You may have heard the adage, “Insanity is doing the same thing over and over again and expecting different results.”1 Often misattributed to Albert Einstein or other geniuses, its genesis was a 1981 Narcotics Anonymous pamphlet. How apropos, as most of today’s cybersecurity programs rely on concepts developed in the 1980s and early 1990s. To use a 1980’s phrase, “You’d have to be delusional” to believe a 20th century approach to cybersecurity would be effective in today’s 21st century hyperconverged cyber environment!
Sadly, many organizations continue to practice their own special version of cyber insanity, investing heavily in revamped versions of stale technologies and then wondering why they continue to be the victims of cyber attacks and incidents.

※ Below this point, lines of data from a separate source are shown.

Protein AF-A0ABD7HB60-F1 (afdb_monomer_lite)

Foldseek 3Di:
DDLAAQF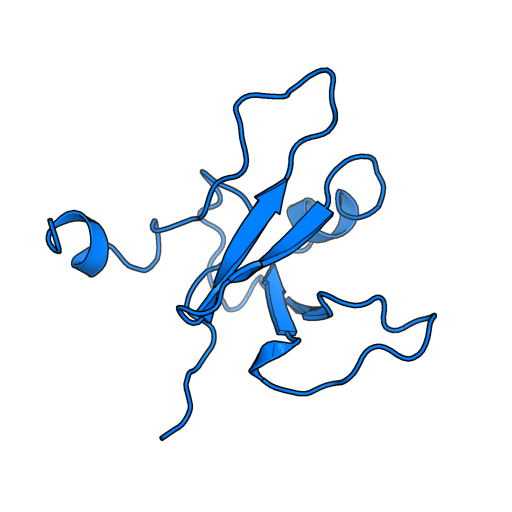EAAAPDPDDQVQWDKDFLPDVVVPGDPDRQRIHIYGPVRNVCDVVQWHWDRDPSNFIWIQGHPVPGPDIDTYCNVPVVVVPVD

Radius of gyration: 12.73 Å; chains: 1; bounding box: 34×29×35 Å

Structure (mmCIF, N/CA/C/O backbone):
data_AF-A0ABD7HB60-F1
#
_entry.id   AF-A0ABD7HB60-F1
#
loop_
_atom_site.group_PDB
_atom_site.id
_atom_site.type_symbol
_atom_site.label_atom_id
_atom_site.label_alt_id
_atom_site.label_comp_id
_atom_site.label_asym_id
_atom_site.label_entity_id
_atom_site.label_seq_id
_atom_site.pdbx_PDB_ins_code
_atom_site.Cartn_x
_atom_site.Cartn_y
_atom_site.Cartn_z
_atom_site.occupancy
_atom_site.B_iso_or_equiv
_atom_site.auth_seq_id
_atom_site.auth_comp_id
_atom_site.auth_asym_id
_atom_site.auth_atom_id
_atom_site.pdbx_PDB_model_num
ATOM 1 N N . GLN A 1 1 ? -21.958 -2.276 -10.650 1.00 33.44 1 GLN A N 1
ATOM 2 C CA . GLN A 1 1 ? -20.656 -1.928 -11.259 1.00 33.44 1 GLN A CA 1
ATOM 3 C 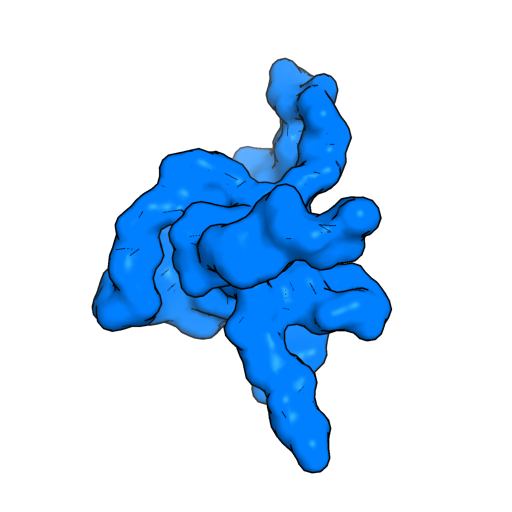C . GLN A 1 1 ? -19.587 -2.134 -10.202 1.00 33.44 1 GLN A C 1
ATOM 5 O O . GLN A 1 1 ? -19.563 -1.395 -9.229 1.00 33.44 1 GLN A O 1
ATOM 10 N N . GLN A 1 2 ? -18.795 -3.198 -10.330 1.00 28.92 2 GLN A N 1
ATOM 11 C CA . GLN A 1 2 ? -17.744 -3.540 -9.373 1.00 28.92 2 GLN A CA 1
ATOM 12 C C . GLN A 1 2 ? -16.558 -2.604 -9.620 1.00 28.92 2 GLN A C 1
ATOM 14 O O . GLN A 1 2 ? -15.935 -2.668 -10.679 1.00 28.92 2 GLN A O 1
ATOM 19 N N . ARG A 1 3 ? -16.249 -1.707 -8.679 1.00 39.81 3 ARG A N 1
ATOM 20 C CA . ARG A 1 3 ? -14.972 -0.983 -8.690 1.00 39.81 3 ARG A CA 1
ATOM 21 C C . ARG A 1 3 ? -13.899 -1.977 -8.230 1.00 39.81 3 ARG A C 1
ATOM 23 O O . ARG A 1 3 ? -13.531 -2.018 -7.069 1.00 39.81 3 ARG A O 1
ATOM 30 N N . GLY A 1 4 ? -13.503 -2.866 -9.142 1.00 43.88 4 GLY A N 1
ATOM 31 C CA . GLY A 1 4 ? -12.492 -3.894 -8.899 1.00 43.88 4 GLY A CA 1
ATOM 32 C C . GLY A 1 4 ? -11.127 -3.293 -8.580 1.00 43.88 4 GLY A C 1
ATOM 33 O O . GLY A 1 4 ? -10.855 -2.152 -8.945 1.00 43.88 4 GLY A O 1
ATOM 34 N N . HIS A 1 5 ? -10.286 -4.068 -7.895 1.00 55.22 5 HIS A N 1
ATOM 35 C CA . HIS A 1 5 ? -8.921 -3.704 -7.515 1.00 55.22 5 HIS A CA 1
ATOM 36 C C . HIS A 1 5 ? -8.137 -3.130 -8.694 1.00 55.22 5 HIS A C 1
ATOM 38 O O . HIS A 1 5 ? -7.948 -3.792 -9.710 1.00 55.22 5 HIS A O 1
ATOM 44 N N . ARG A 1 6 ? -7.681 -1.885 -8.544 1.00 61.16 6 ARG A N 1
ATOM 45 C CA . ARG A 1 6 ? -7.039 -1.128 -9.620 1.00 61.16 6 ARG A CA 1
ATOM 46 C C . ARG A 1 6 ? -5.518 -1.022 -9.472 1.00 61.16 6 ARG A C 1
ATOM 48 O O . ARG A 1 6 ? -4.856 -0.493 -10.346 1.00 61.16 6 ARG A O 1
ATOM 55 N N . THR A 1 7 ? -4.918 -1.517 -8.398 1.00 65.81 7 THR A N 1
ATOM 56 C CA . THR A 1 7 ? -3.466 -1.404 -8.157 1.00 65.81 7 THR A CA 1
ATOM 57 C C . THR A 1 7 ? -2.927 -2.668 -7.518 1.00 65.81 7 THR A C 1
ATOM 59 O O . THR A 1 7 ? -3.586 -3.248 -6.651 1.00 65.81 7 THR A O 1
ATOM 62 N N . HIS A 1 8 ? -1.701 -3.037 -7.886 1.00 79.12 8 HIS A N 1
ATOM 63 C CA . HIS A 1 8 ? -1.033 -4.248 -7.418 1.00 79.12 8 HIS A CA 1
ATOM 64 C C . HIS A 1 8 ? 0.298 -3.906 -6.743 1.00 79.12 8 HIS A C 1
ATOM 66 O O . HIS A 1 8 ? 1.206 -3.401 -7.397 1.00 79.12 8 HIS A O 1
ATOM 72 N N . GLY A 1 9 ? 0.448 -4.219 -5.452 1.00 82.31 9 GLY A N 1
ATOM 73 C CA . GLY A 1 9 ? 1.729 -4.073 -4.746 1.00 82.31 9 GLY A CA 1
ATOM 74 C C . GLY A 1 9 ? 2.289 -2.639 -4.681 1.00 82.31 9 GLY A C 1
ATOM 75 O O . GLY A 1 9 ? 1.647 -1.679 -5.107 1.00 82.31 9 GLY A O 1
ATOM 76 N N . ARG A 1 10 ? 3.495 -2.492 -4.106 1.00 86.81 10 ARG A N 1
ATOM 77 C CA . ARG A 1 10 ? 4.227 -1.212 -4.022 1.00 86.81 10 ARG A CA 1
ATOM 78 C C . ARG A 1 10 ? 4.639 -0.686 -5.401 1.00 86.81 10 ARG A C 1
ATOM 80 O O . ARG A 1 10 ? 4.774 -1.488 -6.325 1.00 86.81 10 ARG A O 1
ATOM 87 N N . PRO A 1 11 ? 4.944 0.621 -5.519 1.00 83.50 11 PRO A N 1
ATOM 88 C CA . PRO A 1 11 ? 5.629 1.174 -6.686 1.00 83.50 11 PRO A CA 1
ATOM 89 C C . PRO A 1 11 ? 6.828 0.320 -7.115 1.00 83.50 11 PRO A C 1
ATOM 91 O O . PRO A 1 11 ? 7.588 -0.149 -6.262 1.00 83.50 11 PRO A O 1
ATOM 94 N N . ASN A 1 12 ? 6.998 0.150 -8.428 1.00 81.94 12 ASN A N 1
ATOM 95 C CA . ASN A 1 12 ? 8.023 -0.690 -9.071 1.00 81.94 12 ASN A CA 1
ATOM 96 C C . ASN A 1 12 ? 7.893 -2.202 -8.807 1.00 81.94 12 ASN A C 1
ATOM 98 O O . ASN A 1 12 ? 8.832 -2.962 -9.050 1.00 81.94 12 ASN A O 1
ATOM 102 N N . CYS A 1 13 ? 6.751 -2.669 -8.294 1.00 87.75 13 CYS A N 1
ATOM 103 C CA . CYS A 1 13 ? 6.454 -4.094 -8.262 1.00 87.75 13 CYS A CA 1
ATOM 104 C C . CYS A 1 13 ? 5.903 -4.548 -9.617 1.00 87.75 13 CYS A C 1
ATOM 106 O O . CYS A 1 13 ? 4.946 -3.968 -10.123 1.00 87.75 13 CYS A O 1
ATOM 108 N N . HIS A 1 14 ? 6.486 -5.614 -10.164 1.00 89.25 14 HIS A N 1
ATOM 109 C CA . HIS A 1 14 ? 6.093 -6.209 -11.449 1.00 89.25 14 HIS A CA 1
ATOM 110 C C . HIS A 1 14 ? 5.543 -7.634 -11.288 1.00 89.25 14 HIS A C 1
ATOM 112 O O . HIS A 1 14 ? 5.503 -8.407 -12.243 1.00 89.25 14 HIS A O 1
ATOM 118 N N . ALA A 1 15 ? 5.213 -8.034 -10.055 1.00 88.56 15 ALA A N 1
ATOM 119 C CA . ALA A 1 15 ? 4.758 -9.388 -9.782 1.00 88.56 15 ALA A CA 1
ATOM 120 C C . ALA A 1 15 ? 3.412 -9.642 -10.487 1.00 88.56 15 ALA A C 1
ATOM 122 O O . ALA A 1 15 ? 2.493 -8.843 -10.319 1.00 88.56 15 ALA A O 1
ATOM 123 N N . PRO A 1 16 ? 3.269 -10.739 -11.249 1.00 85.31 16 PRO A N 1
ATOM 124 C CA . PRO A 1 16 ? 1.997 -11.074 -11.875 1.00 85.31 16 PRO A CA 1
ATOM 125 C C . PRO A 1 16 ? 0.926 -11.402 -10.821 1.00 85.31 16 PRO A C 1
ATOM 127 O O . PRO A 1 16 ? 1.234 -11.751 -9.677 1.00 85.31 16 PRO A O 1
ATOM 130 N N . GLY A 1 17 ? -0.347 -11.271 -11.208 1.00 82.88 17 GLY A N 1
ATOM 131 C CA . GLY A 1 17 ? -1.487 -11.430 -10.296 1.00 82.88 17 GLY A CA 1
ATOM 132 C C . GLY A 1 17 ? -1.599 -12.821 -9.660 1.00 82.88 17 GLY A C 1
ATOM 133 O O . GLY A 1 17 ? -2.006 -12.929 -8.511 1.00 82.88 17 GLY A O 1
ATOM 134 N N . ASP A 1 18 ? -1.160 -13.875 -10.351 1.00 84.75 18 ASP A N 1
ATOM 135 C CA . ASP A 1 18 ? -1.099 -15.258 -9.843 1.00 84.75 18 ASP A CA 1
ATOM 136 C C . ASP A 1 18 ? -0.054 -15.461 -8.729 1.00 84.75 18 ASP A C 1
ATOM 138 O O . ASP A 1 18 ? -0.086 -16.455 -8.006 1.00 84.75 18 ASP A O 1
ATOM 142 N N . ARG A 1 19 ? 0.863 -14.503 -8.559 1.00 86.88 19 ARG A N 1
ATOM 143 C CA . ARG A 1 19 ? 1.827 -14.432 -7.450 1.00 86.88 19 ARG A CA 1
ATOM 144 C C . ARG A 1 19 ? 1.434 -13.400 -6.396 1.00 86.88 19 ARG A C 1
ATOM 146 O O . ARG A 1 19 ? 2.265 -13.017 -5.565 1.00 86.88 19 ARG A O 1
ATOM 153 N N . CYS A 1 20 ? 0.196 -12.922 -6.454 1.00 89.69 20 CYS A N 1
ATOM 154 C CA . CYS A 1 20 ? -0.361 -11.991 -5.494 1.00 89.69 20 CYS A CA 1
ATOM 155 C C . CYS A 1 20 ? -1.396 -12.673 -4.601 1.00 89.69 20 CYS A C 1
ATOM 157 O O . CYS A 1 20 ? -2.096 -13.601 -4.990 1.00 89.69 20 CYS A O 1
ATOM 159 N N . GLU A 1 21 ? -1.496 -12.158 -3.388 1.00 90.69 21 GLU A N 1
ATOM 160 C CA . GLU A 1 21 ? -2.508 -12.494 -2.404 1.00 90.69 21 GLU A CA 1
ATOM 161 C C . GLU A 1 21 ? -3.397 -11.277 -2.142 1.00 90.69 21 GLU A C 1
ATOM 163 O O . GLU A 1 21 ? -3.034 -10.131 -2.444 1.00 90.69 21 GLU A O 1
ATOM 168 N N . VAL A 1 22 ? -4.582 -11.534 -1.591 1.00 91.12 22 VAL A N 1
ATOM 169 C CA . VAL A 1 22 ? -5.489 -10.481 -1.142 1.00 91.12 22 VAL A CA 1
ATOM 170 C C . VAL A 1 22 ? -4.990 -9.953 0.199 1.00 91.12 22 VAL A C 1
ATOM 172 O O . VAL A 1 22 ? -4.837 -10.703 1.159 1.00 91.12 22 VAL A O 1
ATOM 175 N N . HIS A 1 23 ? -4.748 -8.651 0.254 1.00 90.94 23 HIS A N 1
ATOM 176 C CA . HIS A 1 23 ? -4.359 -7.915 1.445 1.00 90.94 23 HIS A CA 1
ATOM 177 C C . HIS A 1 23 ? -5.505 -7.019 1.903 1.00 90.94 23 HIS A C 1
ATOM 179 O O . HIS A 1 23 ? -5.994 -6.181 1.138 1.00 90.94 23 HIS A O 1
ATOM 185 N N . HIS A 1 24 ? -5.909 -7.182 3.160 1.00 92.25 24 HIS A N 1
ATOM 186 C CA . HIS A 1 24 ? -6.825 -6.267 3.828 1.00 92.25 24 HIS A CA 1
ATOM 187 C C . HIS A 1 24 ? -6.113 -4.955 4.164 1.00 92.25 24 HIS A C 1
ATOM 189 O O . HIS A 1 24 ? -5.078 -4.965 4.827 1.00 92.25 24 HIS A O 1
ATOM 195 N N . ILE A 1 25 ? -6.688 -3.831 3.730 1.00 90.31 25 ILE A N 1
ATOM 196 C CA . ILE A 1 25 ? -6.201 -2.484 4.068 1.00 90.31 25 ILE A CA 1
ATOM 197 C C . ILE A 1 25 ? -6.316 -2.253 5.580 1.00 90.31 25 ILE A C 1
ATOM 199 O O . ILE A 1 25 ? -5.364 -1.822 6.228 1.00 90.31 25 ILE A O 1
ATOM 203 N N . ASP A 1 26 ? -7.476 -2.599 6.137 1.00 88.56 26 ASP A N 1
ATOM 204 C CA . ASP A 1 26 ? -7.706 -2.648 7.577 1.00 88.56 26 ASP A CA 1
ATOM 205 C C . ASP A 1 26 ? -7.316 -4.051 8.066 1.00 88.56 26 ASP A C 1
ATOM 207 O O . ASP A 1 26 ? -7.810 -5.039 7.535 1.00 88.56 26 ASP A O 1
ATOM 211 N N . GLN A 1 27 ? -6.418 -4.171 9.047 1.00 83.25 27 GLN A N 1
ATOM 212 C CA . GLN A 1 27 ? -5.848 -5.469 9.438 1.00 83.25 27 GLN A CA 1
ATOM 213 C C . GLN A 1 27 ? -6.928 -6.516 9.757 1.00 83.25 27 GLN A C 1
ATOM 215 O O . GLN A 1 27 ? -7.785 -6.306 10.617 1.00 83.25 27 GLN A O 1
ATOM 220 N N . TRP A 1 28 ? -6.841 -7.691 9.119 1.00 84.25 28 TRP A N 1
ATOM 221 C CA . TRP A 1 28 ? -7.766 -8.804 9.370 1.00 84.25 28 TRP A CA 1
ATOM 222 C C . TRP A 1 28 ? -7.826 -9.173 10.857 1.00 84.25 28 TRP A C 1
ATOM 224 O O . TRP A 1 28 ? -8.905 -9.330 11.424 1.00 84.25 28 TRP A O 1
ATOM 234 N N . ALA A 1 29 ? -6.662 -9.233 11.513 1.00 84.62 29 ALA A N 1
ATOM 235 C CA . ALA A 1 29 ? -6.544 -9.588 12.926 1.00 84.62 29 ALA A CA 1
ATOM 236 C C . ALA A 1 29 ? -7.305 -8.637 13.871 1.00 84.62 29 ALA A C 1
ATOM 238 O O . ALA A 1 29 ? -7.614 -9.021 14.995 1.00 84.62 29 ALA A O 1
ATOM 239 N N . THR A 1 30 ? -7.623 -7.418 13.425 1.00 85.19 30 THR A N 1
ATOM 240 C CA . THR A 1 30 ? -8.398 -6.429 14.187 1.00 85.19 30 THR A CA 1
ATOM 241 C C . THR A 1 30 ? -9.830 -6.275 13.669 1.00 85.19 30 THR A C 1
ATOM 243 O O . THR A 1 30 ? -10.479 -5.277 13.968 1.00 85.19 30 THR A O 1
ATOM 246 N N . GLY A 1 31 ? -10.329 -7.237 12.885 1.00 87.50 31 GLY A N 1
ATOM 247 C CA . GLY A 1 31 ? -11.689 -7.221 12.338 1.00 87.50 31 GLY A CA 1
ATOM 248 C C . GLY A 1 31 ? -11.832 -6.480 11.006 1.00 87.50 31 GLY A C 1
ATOM 249 O O . GLY A 1 31 ? -12.906 -5.962 10.712 1.00 87.50 31 GLY A O 1
ATOM 250 N N . GLY A 1 32 ? -10.765 -6.399 10.206 1.00 88.62 32 GLY A N 1
ATOM 251 C CA . GLY A 1 32 ? -10.816 -5.817 8.865 1.00 88.62 32 GLY A CA 1
ATOM 252 C C . GLY A 1 32 ? -11.852 -6.491 7.958 1.00 88.62 32 GLY A C 1
ATOM 253 O O . GLY A 1 32 ? -11.939 -7.717 7.905 1.00 88.62 32 GLY A O 1
ATOM 254 N N . SER A 1 33 ? -12.628 -5.687 7.227 1.00 88.94 33 SER A N 1
ATOM 255 C CA . SER A 1 33 ? -13.682 -6.189 6.336 1.00 88.94 33 SER A CA 1
ATOM 256 C C . SER A 1 33 ? -13.124 -6.773 5.034 1.00 88.94 33 SER A C 1
ATOM 258 O O . SER A 1 33 ? -12.114 -6.306 4.509 1.00 88.94 33 SER A O 1
ATOM 260 N N . THR A 1 34 ? -13.836 -7.748 4.468 1.00 90.19 34 THR A N 1
ATOM 261 C CA . THR A 1 34 ? -13.548 -8.372 3.161 1.00 90.19 34 THR A CA 1
ATOM 262 C C . THR A 1 34 ? -14.299 -7.662 2.017 1.00 90.19 34 THR A C 1
ATOM 264 O O . THR A 1 34 ? -14.513 -8.221 0.945 1.00 90.19 34 THR A O 1
ATOM 267 N N . ASP A 1 35 ? -14.714 -6.411 2.221 1.00 88.56 35 ASP A N 1
ATOM 268 C CA . ASP A 1 35 ? -15.316 -5.598 1.163 1.00 88.56 35 ASP A CA 1
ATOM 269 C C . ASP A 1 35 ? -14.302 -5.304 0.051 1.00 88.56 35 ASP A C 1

Cybersecurity is big business, with some think tanks estimating cybersecurity spending will rise nearly 10% and hit almost US $100 billion in 2018. Spending in both public and private sectors on antivirus software, virtual private networks (VPNs), intrusion detection, monitoring and other traditional cybersecurity technology to safeguard data continues to rise amidst fears of data breaches, ransomware, and attacks from cyber criminals and nation-state actors. These increases indicate that boards of directors and senior executives recognize the need to invest in better protecting the information that fuels today’s national prosperity and national security, even global economic growth, yet these very same leaders are becoming increasingly frustrated. Many express that with all their spending on cybersecurity tools, one would think their organization would perform much better than they actually do. To be fair, many organizations have improved, yet I contend that we are underperforming and should do much better at a lower cost to protect our information, our intellectual property, our brands and reputation, and our competitive advantage.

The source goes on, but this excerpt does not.